● **What the task requires**
Wherever the line with "ATOM 60 C CA" sits in the listing below, transcribe from it up to and including the line with "ATOM 72 C C", exactly, and leave the remaining lines out.

● **The input**
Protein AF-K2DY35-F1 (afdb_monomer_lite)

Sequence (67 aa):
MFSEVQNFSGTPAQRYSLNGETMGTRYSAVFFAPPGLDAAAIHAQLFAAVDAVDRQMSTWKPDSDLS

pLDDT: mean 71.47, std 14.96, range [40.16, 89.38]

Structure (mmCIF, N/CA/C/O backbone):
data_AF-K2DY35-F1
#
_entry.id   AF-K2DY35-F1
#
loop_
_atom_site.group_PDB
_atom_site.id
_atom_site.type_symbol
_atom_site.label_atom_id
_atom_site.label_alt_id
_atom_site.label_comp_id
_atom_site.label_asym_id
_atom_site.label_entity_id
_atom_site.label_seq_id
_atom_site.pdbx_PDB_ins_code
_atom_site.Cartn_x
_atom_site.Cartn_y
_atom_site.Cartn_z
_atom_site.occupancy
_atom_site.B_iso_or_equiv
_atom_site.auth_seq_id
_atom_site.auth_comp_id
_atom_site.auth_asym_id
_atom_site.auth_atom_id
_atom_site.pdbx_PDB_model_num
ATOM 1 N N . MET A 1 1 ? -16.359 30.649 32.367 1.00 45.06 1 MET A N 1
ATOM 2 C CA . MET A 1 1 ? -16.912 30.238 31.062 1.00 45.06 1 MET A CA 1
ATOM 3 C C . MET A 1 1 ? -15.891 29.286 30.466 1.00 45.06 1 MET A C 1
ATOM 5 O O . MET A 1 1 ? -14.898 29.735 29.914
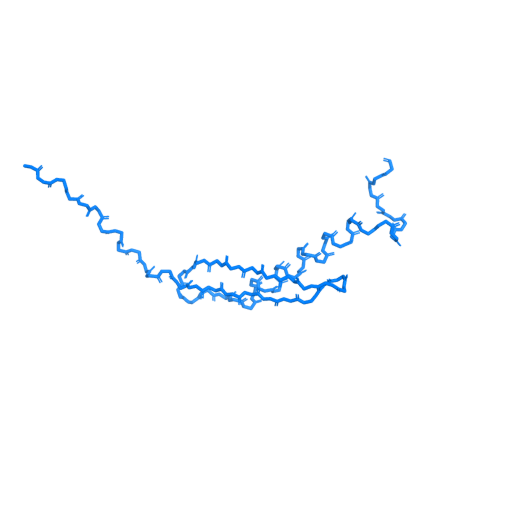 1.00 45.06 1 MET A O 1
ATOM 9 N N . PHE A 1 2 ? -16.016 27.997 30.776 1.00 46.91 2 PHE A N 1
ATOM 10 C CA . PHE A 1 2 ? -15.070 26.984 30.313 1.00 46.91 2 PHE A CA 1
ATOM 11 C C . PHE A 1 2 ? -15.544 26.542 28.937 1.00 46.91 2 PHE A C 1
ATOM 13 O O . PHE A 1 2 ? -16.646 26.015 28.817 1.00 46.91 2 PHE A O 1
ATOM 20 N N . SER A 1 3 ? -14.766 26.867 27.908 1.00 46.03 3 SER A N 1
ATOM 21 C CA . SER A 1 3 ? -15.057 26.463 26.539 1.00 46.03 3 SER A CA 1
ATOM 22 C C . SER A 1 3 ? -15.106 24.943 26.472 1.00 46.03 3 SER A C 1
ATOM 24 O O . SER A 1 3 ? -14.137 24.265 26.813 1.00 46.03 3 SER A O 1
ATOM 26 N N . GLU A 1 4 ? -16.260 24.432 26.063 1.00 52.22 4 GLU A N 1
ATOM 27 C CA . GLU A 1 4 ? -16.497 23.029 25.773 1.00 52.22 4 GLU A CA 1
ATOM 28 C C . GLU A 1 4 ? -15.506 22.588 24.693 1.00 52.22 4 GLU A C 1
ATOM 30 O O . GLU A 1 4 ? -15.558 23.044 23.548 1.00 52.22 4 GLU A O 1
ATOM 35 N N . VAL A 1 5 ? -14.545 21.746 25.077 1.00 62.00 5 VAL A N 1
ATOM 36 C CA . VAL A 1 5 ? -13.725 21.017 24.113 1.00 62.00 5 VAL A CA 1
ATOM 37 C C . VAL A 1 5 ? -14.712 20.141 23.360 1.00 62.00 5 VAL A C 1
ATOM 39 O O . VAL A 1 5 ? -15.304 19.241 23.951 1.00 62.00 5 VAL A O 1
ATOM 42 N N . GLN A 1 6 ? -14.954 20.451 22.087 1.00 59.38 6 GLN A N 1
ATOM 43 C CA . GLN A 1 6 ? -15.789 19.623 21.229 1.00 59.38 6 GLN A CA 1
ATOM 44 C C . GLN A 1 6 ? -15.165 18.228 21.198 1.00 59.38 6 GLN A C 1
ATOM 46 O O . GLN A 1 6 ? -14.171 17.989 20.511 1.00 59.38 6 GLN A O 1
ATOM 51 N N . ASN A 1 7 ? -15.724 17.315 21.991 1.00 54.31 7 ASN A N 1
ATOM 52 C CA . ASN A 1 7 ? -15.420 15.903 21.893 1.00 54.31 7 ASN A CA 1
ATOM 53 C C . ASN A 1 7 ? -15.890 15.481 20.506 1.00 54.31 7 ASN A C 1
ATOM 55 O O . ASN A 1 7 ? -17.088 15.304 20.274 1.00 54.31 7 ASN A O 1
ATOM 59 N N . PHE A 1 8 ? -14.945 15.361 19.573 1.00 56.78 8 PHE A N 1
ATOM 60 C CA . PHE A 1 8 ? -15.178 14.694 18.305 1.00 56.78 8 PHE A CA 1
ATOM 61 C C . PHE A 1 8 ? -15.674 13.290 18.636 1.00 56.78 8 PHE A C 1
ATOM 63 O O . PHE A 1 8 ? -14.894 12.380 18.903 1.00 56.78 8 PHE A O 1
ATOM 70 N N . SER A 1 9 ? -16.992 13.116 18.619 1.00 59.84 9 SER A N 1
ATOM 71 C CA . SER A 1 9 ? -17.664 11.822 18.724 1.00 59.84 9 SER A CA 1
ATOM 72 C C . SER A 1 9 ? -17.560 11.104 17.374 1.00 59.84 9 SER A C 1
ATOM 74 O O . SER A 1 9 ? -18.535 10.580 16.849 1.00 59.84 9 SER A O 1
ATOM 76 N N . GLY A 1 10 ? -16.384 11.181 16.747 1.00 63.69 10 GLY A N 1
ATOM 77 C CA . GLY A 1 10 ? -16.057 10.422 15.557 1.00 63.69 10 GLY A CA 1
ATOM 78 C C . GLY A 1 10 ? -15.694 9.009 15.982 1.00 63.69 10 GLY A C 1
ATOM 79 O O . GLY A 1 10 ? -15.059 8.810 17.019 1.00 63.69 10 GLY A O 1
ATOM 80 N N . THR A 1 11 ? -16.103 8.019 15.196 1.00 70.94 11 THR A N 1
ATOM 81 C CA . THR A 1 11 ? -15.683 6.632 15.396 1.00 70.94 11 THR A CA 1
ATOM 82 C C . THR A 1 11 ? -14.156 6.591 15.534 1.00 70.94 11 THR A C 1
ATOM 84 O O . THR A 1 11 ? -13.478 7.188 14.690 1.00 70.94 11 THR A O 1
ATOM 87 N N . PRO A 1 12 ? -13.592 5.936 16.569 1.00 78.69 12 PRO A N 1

● **Result**
ATOM 60 C CA . PHE A 1 8 ? -15.178 14.694 18.305 1.00 56.78 8 PHE A CA 1
ATOM 61 C C . PHE A 1 8 ? -15.674 13.290 18.636 1.00 56.78 8 PHE A C 1
ATOM 63 O O . PHE A 1 8 ? -14.894 12.380 18.903 1.00 56.78 8 PHE A O 1
ATOM 70 N N . SER A 1 9 ? -16.992 13.116 18.619 1.00 59.84 9 SER A N 1
ATOM 71 C CA . SER A 1 9 ? -17.664 11.822 18.724 1.00 59.84 9 SER A CA 1
ATOM 72 C C . SER A 1 9 ? -17.560 11.104 17.374 1.00 59.84 9 SER A C 1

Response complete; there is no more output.